# Math Help - Help with a Markovian chain math problem?

1. ## Help with a Markovian chain math problem?

Pls help solve this with a Markovian chain:
Census studies from 1960 reveal that in France 70% of the daughters of working women also work, and 50% of the daughters of nonworking women work.
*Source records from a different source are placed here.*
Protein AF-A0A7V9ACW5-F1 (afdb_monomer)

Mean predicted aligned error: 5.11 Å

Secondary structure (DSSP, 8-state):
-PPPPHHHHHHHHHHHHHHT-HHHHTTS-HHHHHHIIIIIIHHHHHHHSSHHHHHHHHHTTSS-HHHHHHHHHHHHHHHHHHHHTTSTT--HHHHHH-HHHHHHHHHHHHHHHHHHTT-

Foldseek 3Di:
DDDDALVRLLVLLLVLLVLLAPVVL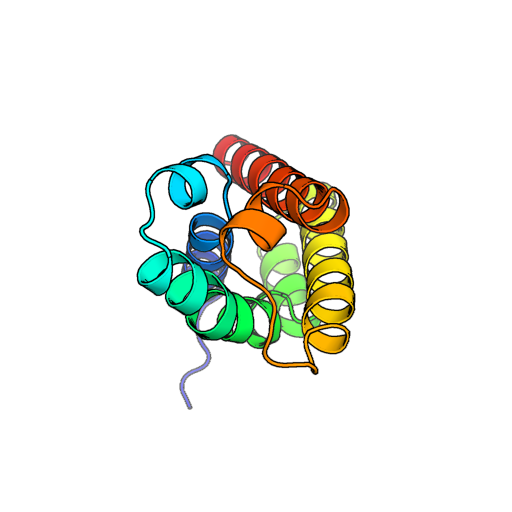VVDDQVSNCCSLVPSNVVSLVPCLPPVNLVNNVVVVLDDPVLNVLSVVLSVLSCVVVVVVPPVPDTSVCCVPPPSNVVSNVSSNVSSVRNVVSD

Radius of gyration: 14.18 Å; Cα contacts (8 Å, |Δi|>4): 106; chains: 1; bounding box: 33×29×39 Å

Sequence (119 aa):
MNEISAKELYKLYYDTIAKCCTFNLNSYSDDELFYNLFEEFDIGVHSFFHDMSLARLSKSSLIDDVALNLSKKIREKWLSLSGSICDKTITAEQIKTDIAWQELFSLCDQLKSRLDGLK

Organism: NCBI:txid2755323

Solvent-accessible surface area (backbone atoms only — not comparable to full-atom values): 6582 Å² total; per-residue (Å²): 131,84,79,77,48,64,70,57,48,46,49,55,41,50,54,28,39,57,50,52,17,57,80,50,56,78,71,44,54,60,69,54,43,49,46,30,48,73,48,54,26,42,54,30,42,68,54,44,46,27,70,70,43,44,51,49,30,42,76,66,70,75,39,53,74,67,48,52,53,46,42,47,51,47,41,54,50,47,54,58,50,62,67,67,50,78,59,94,73,80,46,61,67,53,53,72,68,37,64,74,47,48,51,48,21,51,48,31,40,54,40,50,54,52,57,63,69,74,108

pLDDT: mean 85.62, std 9.95, range [41.31, 93.88]

Nearest PDB structures (foldseek):
  4p9t-assembly1_C  TM=3.675E-01  e=5.235E+00  Mus musculus
  6azy-assembly1_A  TM=3.227E-01  e=3.672E+00  Calcarisporiella thermophila
  5h5m-assembly2_B  TM=3.766E-01  e=7.463E+00  Caenorhabditis elegans
  1yo7-assembly2_B  TM=2.962E-01  e=6.411E+00  Escherichia coli

Structure (mmCIF, N/CA/C/O backbone):
data_AF-A0A7V9ACW5-F1
#
_entry.id   AF-A0A7V9ACW5-F1
#
loop_
_atom_site.group_PDB
_atom_site.id
_atom_site.type_symbol
_atom_site.label_atom_id
_atom_site.label_alt_id
_atom_site.label_comp_id
_atom_site.label_asym_id
_atom_site.label_entity_id
_atom_site.label_seq_id
_atom_site.pdbx_PDB_ins_code
_atom_site.Cartn_x
_atom_site.Cartn_y
_atom_site.Cartn_z
_atom_site.occupancy
_atom_site.B_iso_or_equiv
_atom_site.auth_seq_id
_atom_site.auth_comp_id
_atom_site.auth_asym_id
_atom_site.auth_atom_id
_atom_site.pdbx_PDB_model_num
ATOM 1 N N . MET A 1 1 ? 2.572 -16.248 21.121 1.00 41.31 1 MET A N 1
ATOM 2 C CA . MET A 1 1 ? 2.751 -15.168 20.130 1.00 41.31 1 MET A CA 1
ATOM 3 C C . MET A 1 1 ? 1.908 -14.011 20.639 1.00 41.31 1 MET A C 1
ATOM 5 O O . MET A 1 1 ? 0.709 -14.209 20.781 1.00 41.31 1 MET A O 1
ATOM 9 N N . ASN A 1 2 ? 2.515 -12.903 21.072 1.00 50.62 2 ASN A N 1
ATOM 10 C CA . ASN A 1 2 ? 1.735 -11.766 21.569 1.00 50.62 2 ASN A CA 1
ATOM 11 C C . ASN A 1 2 ? 0.928 -11.198 20.404 1.00 50.62 2 ASN A C 1
ATOM 13 O O . ASN A 1 2 ? 1.481 -10.947 19.334 1.00 50.62 2 ASN A O 1
ATOM 17 N N . GLU A 1 3 ? -0.378 -11.061 20.593 1.00 74.62 3 GLU A N 1
ATOM 18 C CA . GLU A 1 3 ? -1.243 -10.468 19.586 1.00 74.62 3 GLU A CA 1
ATOM 19 C C . GLU A 1 3 ? -0.865 -8.988 19.451 1.00 74.62 3 GLU A C 1
ATOM 21 O O . GLU A 1 3 ? -0.918 -8.246 20.432 1.00 74.62 3 GLU A O 1
ATOM 26 N N . ILE A 1 4 ? -0.442 -8.558 18.259 1.00 83.38 4 ILE A N 1
ATOM 27 C CA . ILE A 1 4 ? -0.138 -7.143 18.015 1.00 83.38 4 ILE A CA 1
ATOM 28 C C . ILE A 1 4 ? -1.396 -6.307 18.270 1.00 83.38 4 ILE A C 1
ATOM 30 O O . ILE A 1 4 ? -2.503 -6.693 17.861 1.00 83.38 4 ILE A O 1
ATOM 34 N N . SER A 1 5 ? -1.245 -5.172 18.950 1.00 89.81 5 SER A N 1
ATOM 35 C CA . SER A 1 5 ? -2.369 -4.276 19.218 1.00 89.81 5 SER A CA 1
ATOM 36 C C . SER A 1 5 ? -2.882 -3.631 17.927 1.00 89.81 5 SER A C 1
ATOM 38 O O . SER A 1 5 ? -2.162 -3.521 16.935 1.00 89.81 5 SER A O 1
ATOM 40 N N . ALA A 1 6 ? -4.124 -3.136 17.934 1.00 88.62 6 ALA A N 1
ATOM 41 C CA . ALA A 1 6 ? -4.691 -2.442 16.773 1.00 88.62 6 ALA A CA 1
ATOM 42 C C . ALA A 1 6 ? -3.874 -1.200 16.360 1.00 88.62 6 ALA A C 1
ATOM 44 O O . ALA A 1 6 ? -3.755 -0.904 15.175 1.00 88.62 6 ALA A O 1
ATOM 45 N N . LYS A 1 7 ? -3.261 -0.500 17.326 1.00 89.75 7 LYS A N 1
ATOM 46 C CA . LYS A 1 7 ? -2.395 0.660 17.060 1.00 89.75 7 LYS A CA 1
ATOM 47 C C . LYS A 1 7 ? -1.068 0.261 16.417 1.00 89.75 7 LYS A C 1
ATOM 49 O O . LYS A 1 7 ? -0.590 0.966 15.537 1.00 89.75 7 LYS A O 1
ATOM 54 N N . GLU A 1 8 ? -0.469 -0.845 16.851 1.00 91.56 8 GLU A N 1
ATOM 55 C CA . GLU A 1 8 ? 0.749 -1.376 16.226 1.00 91.56 8 GLU A CA 1
ATOM 56 C C . GLU A 1 8 ? 0.458 -1.899 14.822 1.00 91.56 8 GLU A C 1
ATOM 58 O O . GLU A 1 8 ? 1.188 -1.572 13.891 1.00 91.56 8 GLU A O 1
ATOM 63 N N . LEU A 1 9 ? -0.660 -2.609 14.647 1.00 91.25 9 LEU A N 1
ATOM 64 C CA . LEU A 1 9 ? -1.145 -3.025 13.335 1.00 91.25 9 LEU A CA 1
ATOM 65 C C . LEU A 1 9 ? -1.342 -1.822 12.405 1.00 91.25 9 LEU A C 1
ATOM 67 O O . LEU A 1 9 ? -0.936 -1.878 11.251 1.00 91.25 9 LEU A O 1
ATOM 71 N N . TYR A 1 10 ? -1.915 -0.725 12.907 1.00 92.19 10 TYR A N 1
ATOM 72 C CA . TYR A 1 10 ? -2.105 0.493 12.122 1.00 92.19 10 TYR A CA 1
ATOM 73 C C . TYR A 1 10 ? -0.784 1.130 11.688 1.00 92.19 10 TYR A C 1
ATOM 75 O O . TY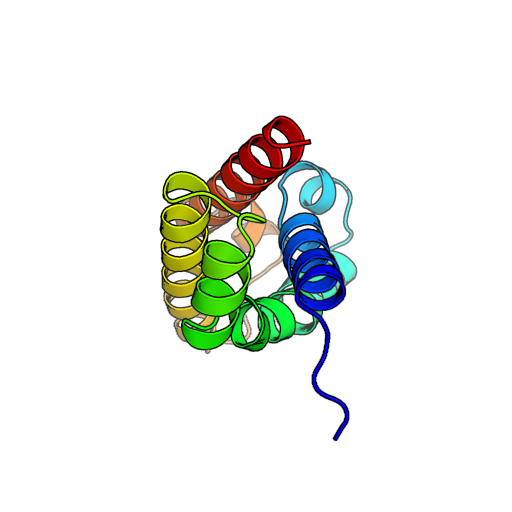R A 1 10 ? -0.686 1.591 10.556 1.00 92.19 10 TYR A O 1
ATOM 83 N N . LYS A 1 11 ? 0.239 1.139 12.552 1.00 91.75 11 LYS A N 1
ATOM 84 C CA . LYS A 1 11 ? 1.571 1.643 12.183 1.00 91.75 11 LYS A CA 1
ATOM 85 C C . LYS A 1 11 ? 2.172 0.827 11.045 1.00 91.75 11 LYS A C 1
ATOM 87 O O . LYS A 1 11 ? 2.547 1.402 10.037 1.00 91.75 11 LYS A O 1
ATOM 92 N N . LEU A 1 12 ? 2.170 -0.500 11.171 1.00 91.88 12 LEU A N 1
ATOM 93 C CA . LEU A 1 12 ? 2.685 -1.403 10.137 1.00 91.88 12 LEU A CA 1
ATOM 94 C C . LEU A 1 12 ? 1.916 -1.257 8.814 1.00 91.88 12 LEU A C 1
ATOM 96 O O . LEU A 1 12 ? 2.505 -1.207 7.735 1.00 91.88 12 LEU A O 1
ATOM 100 N N . TYR A 1 13 ? 0.594 -1.125 8.905 1.00 92.38 13 TYR A N 1
ATOM 101 C CA . TYR A 1 13 ? -0.291 -0.849 7.779 1.00 92.38 13 TYR A CA 1
ATOM 102 C C . TYR A 1 13 ? 0.023 0.492 7.090 1.00 92.38 13 TYR A C 1
ATOM 104 O O . TYR A 1 13 ? 0.130 0.546 5.865 1.00 92.38 13 TYR A O 1
ATOM 112 N N . TYR A 1 14 ? 0.203 1.567 7.860 1.00 91.88 14 TYR A N 1
ATOM 113 C CA . TYR A 1 14 ? 0.533 2.893 7.335 1.00 91.88 14 TYR A CA 1
ATOM 114 C C . TYR A 1 14 ? 1.932 2.916 6.705 1.00 91.88 14 TYR A C 1
ATOM 116 O O . TYR A 1 14 ? 2.104 3.432 5.600 1.00 91.88 14 TYR A O 1
ATOM 124 N N . ASP A 1 15 ? 2.912 2.305 7.374 1.00 90.88 15 ASP A N 1
ATOM 125 C CA . ASP A 1 15 ? 4.290 2.210 6.893 1.00 90.88 15 ASP A CA 1
ATOM 126 C C . ASP A 1 15 ? 4.361 1.438 5.573 1.00 90.88 15 ASP A C 1
ATOM 128 O O . ASP A 1 15 ? 5.065 1.866 4.661 1.00 90.88 15 ASP A O 1
ATOM 132 N N . THR A 1 16 ? 3.564 0.371 5.428 1.00 91.19 16 THR A N 1
ATOM 133 C CA . THR A 1 16 ? 3.434 -0.379 4.167 1.00 91.19 16 THR A CA 1
ATOM 134 C C . THR A 1 16 ? 3.024 0.548 3.024 1.00 91.19 16 THR A C 1
ATOM 136 O O . THR A 1 16 ? 3.696 0.600 2.000 1.00 91.19 16 THR A O 1
ATOM 139 N N . ILE A 1 17 ? 1.972 1.354 3.197 1.00 90.25 17 ILE A N 1
ATOM 140 C CA . ILE A 1 17 ? 1.528 2.285 2.146 1.00 90.25 17 ILE A CA 1
ATOM 141 C C . ILE A 1 17 ? 2.589 3.317 1.805 1.00 90.25 17 ILE A C 1
ATOM 143 O O . ILE A 1 17 ? 2.783 3.624 0.628 1.00 90.25 17 ILE A O 1
ATOM 147 N N . ALA A 1 18 ? 3.313 3.820 2.803 1.00 86.25 18 ALA A N 1
ATOM 148 C CA . ALA A 1 18 ? 4.374 4.786 2.569 1.00 86.25 18 ALA A CA 1
ATOM 149 C C . ALA A 1 18 ? 5.468 4.243 1.629 1.00 86.25 18 ALA A C 1
ATOM 151 O O . ALA A 1 18 ? 6.064 5.029 0.895 1.00 86.25 18 ALA A O 1
ATOM 152 N N . LYS A 1 19 ? 5.704 2.924 1.581 1.00 85.19 19 LYS A N 1
ATOM 153 C CA . LYS A 1 19 ? 6.685 2.308 0.668 1.00 85.19 19 LYS A CA 1
ATOM 154 C C . LYS A 1 19 ? 6.283 2.352 -0.807 1.00 85.19 19 LYS A C 1
ATOM 156 O O . LYS A 1 19 ? 7.159 2.373 -1.663 1.00 85.19 19 LYS A O 1
ATOM 161 N N . CYS A 1 20 ? 4.985 2.410 -1.100 1.00 84.06 20 CYS A N 1
ATOM 162 C CA . CYS A 1 20 ? 4.437 2.341 -2.460 1.00 84.06 20 CYS A CA 1
ATOM 163 C C . CYS A 1 20 ? 3.836 3.679 -2.947 1.00 84.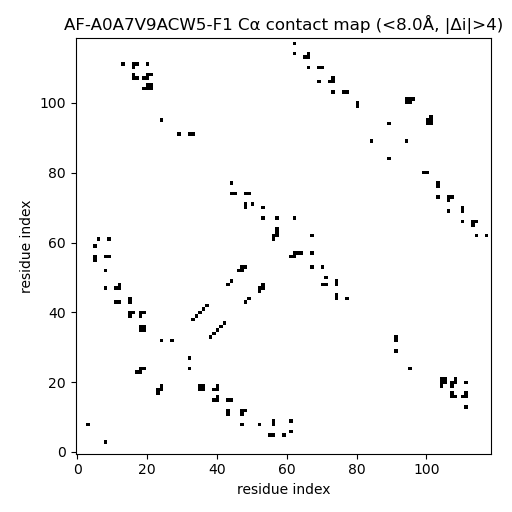06 20 CYS A C 1
ATOM 165 O O . CYS A 1 20 ? 3.187 3.728 -3.991 1.00 84.06 20 CYS A O 1
ATOM 167 N N . CYS A 1 21 ? 4.022 4.770 -2.197 1.00 80.94 21 CYS A N 1
ATOM 168 C CA . CYS A 1 21 ? 3.556 6.106 -2.587 1.00 80.94 21 CYS A CA 1
ATOM 169 C C . CYS A 1 21 ? 4.465 6.740 -3.648 1.00 80.94 21 CYS A C 1
ATOM 171 O O . CYS A 1 21 ? 5.694 6.680 -3.541 1.00 80.94 21 CYS A O 1
ATOM 173 N N . THR A 1 22 ? 3.875 7.448 -4.613 1.00 76.50 22 THR A N 1
ATOM 174 C CA . THR A 1 22 ? 4.567 7.989 -5.800 1.00 76.50 22 THR A CA 1
ATOM 175 C C . THR A 1 22 ? 5.722 8.926 -5.443 1.00 76.50 22 THR A C 1
ATOM 177 O O . THR A 1 22 ? 6.761 8.928 -6.104 1.00 76.50 22 THR A O 1
ATOM 180 N N . PHE A 1 23 ? 5.579 9.691 -4.354 1.00 68.19 23 PHE A N 1
ATOM 181 C CA . PHE A 1 23 ? 6.623 10.595 -3.855 1.00 68.19 23 PHE A CA 1
ATOM 182 C C . PHE A 1 23 ? 7.947 9.869 -3.550 1.00 68.19 23 PHE A C 1
ATOM 184 O O . PHE A 1 23 ? 9.026 10.385 -3.843 1.00 68.19 23 PHE A O 1
ATOM 191 N N . ASN A 1 24 ? 7.867 8.653 -3.012 1.00 68.88 24 ASN A N 1
ATOM 192 C CA . ASN A 1 24 ? 9.042 7.871 -2.642 1.00 68.88 24 ASN A CA 1
ATOM 193 C C . ASN A 1 24 ? 9.667 7.180 -3.865 1.00 68.88 24 ASN A C 1
ATOM 195 O O . ASN A 1 24 ? 10.886 7.171 -4.015 1.00 68.88 24 ASN A O 1
ATOM 199 N N . LEU A 1 25 ? 8.840 6.691 -4.791 1.00 70.62 25 LEU A N 1
ATOM 200 C CA . LEU A 1 25 ? 9.273 5.895 -5.947 1.00 70.62 25 LEU A CA 1
ATOM 201 C C . LEU A 1 25 ? 10.102 6.690 -6.966 1.00 70.62 25 LEU A C 1
ATOM 203 O O . LEU A 1 25 ? 11.016 6.143 -7.583 1.00 70.62 25 LEU A O 1
ATOM 20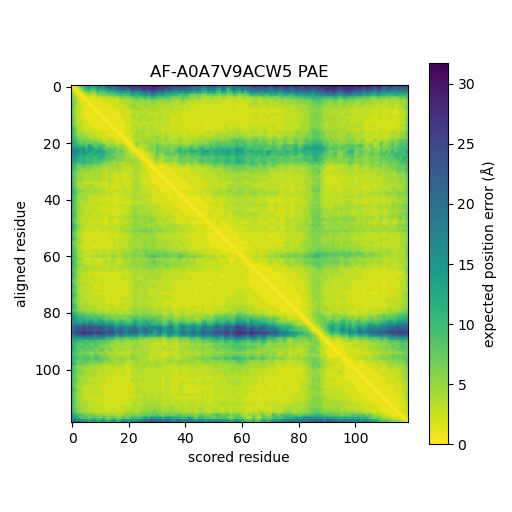7 N N . ASN A 1 26 ? 9.821 7.986 -7.123 1.00 72.19 26 ASN A N 1
ATOM 208 C CA . ASN A 1 26 ? 10.613 8.868 -7.990 1.00 72.19 26 ASN A CA 1
ATOM 209 C C . ASN A 1 26 ? 12.004 9.179 -7.418 1.00 72.19 26 ASN A C 1
ATOM 211 O O . ASN A 1 26 ? 12.883 9.612 -8.158 1.00 72.19 26 ASN A O 1
ATOM 215 N N . SER A 1 27 ? 12.193 8.961 -6.116 1.00 78.50 27 SER A N 1
ATOM 216 C CA . SER A 1 27 ? 13.439 9.248 -5.402 1.00 78.50 27 SER A CA 1
ATOM 217 C C . SER A 1 27 ? 14.331 8.012 -5.246 1.00 78.50 27 SER A C 1
ATOM 219 O O . SER A 1 27 ? 15.508 8.157 -4.931 1.00 78.50 27 SER A O 1
ATOM 221 N N . TYR A 1 28 ? 13.779 6.813 -5.450 1.00 81.56 28 TYR A N 1
ATOM 222 C CA . TYR A 1 28 ? 14.494 5.550 -5.301 1.00 81.56 28 TYR A CA 1
ATOM 223 C C . TYR A 1 28 ? 15.337 5.208 -6.528 1.00 81.56 28 TYR A C 1
ATOM 225 O O . TYR A 1 28 ? 14.896 5.357 -7.677 1.00 81.56 28 TYR A O 1
ATOM 233 N N . SER A 1 29 ? 16.531 4.681 -6.253 1.00 87.19 29 SER A N 1
ATOM 234 C CA . SER A 1 29 ? 17.286 3.881 -7.216 1.00 87.19 29 SER A CA 1
ATOM 235 C C . SER A 1 29 ? 16.497 2.634 -7.619 1.00 87.19 29 SER A C 1
ATOM 237 O O . SER A 1 29 ? 15.526 2.251 -6.963 1.00 87.19 29 SER A O 1
ATOM 239 N N . ASP A 1 30 ? 16.907 1.992 -8.709 1.00 87.00 30 ASP A N 1
ATOM 240 C CA . ASP A 1 30 ? 16.224 0.798 -9.204 1.00 87.00 30 ASP A CA 1
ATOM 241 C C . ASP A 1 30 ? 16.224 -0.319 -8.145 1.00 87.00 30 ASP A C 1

Assume that this trend remains unchanged from one generation to the next,
Set up a Markov chain by drawing the transition diagram and the transition matrix.
That time 40% of French women worked. Determine the percentage of working women in the next two generations.
In the long run what percentage of French women will work?

2. Hello, inso!

Census studies from 1960 reveal that in France 70% of the daughters of working women
also work, and 50% of the daughters of nonworking women work.
Assume that this trend remains unchanged from one generation to the next,

(a) Set up a Markov chain by drawing the transition diagram and the transition matrix.
w = work, .n = not work.

. . $\begin{array}{ccc}
& _{0.3} & \\
& \longrightarrow & \\
0.7\:\circlearrowright\:\textcircled{w} & & \textcircled{n} \:\circlearrowleft\:0.5 \\
& \longleftarrow & \\
& ^{0.5} & \end{array}$

We have: . $\begin{array}{c|cc|}
& w & n \\ \hline
w & 0.7 & 0.3 \\
n & 0.5 & 0.5 \\ \hline \end{array}$

The transition matrix is: . $A \;=\;\begin{pmatrix}0.7 & 0.3 \\ 0.5 & 0.5 \end{pmatrix}$

(b) At that time 40% of French women worked.
Determine the percentage of working women in the next two generations.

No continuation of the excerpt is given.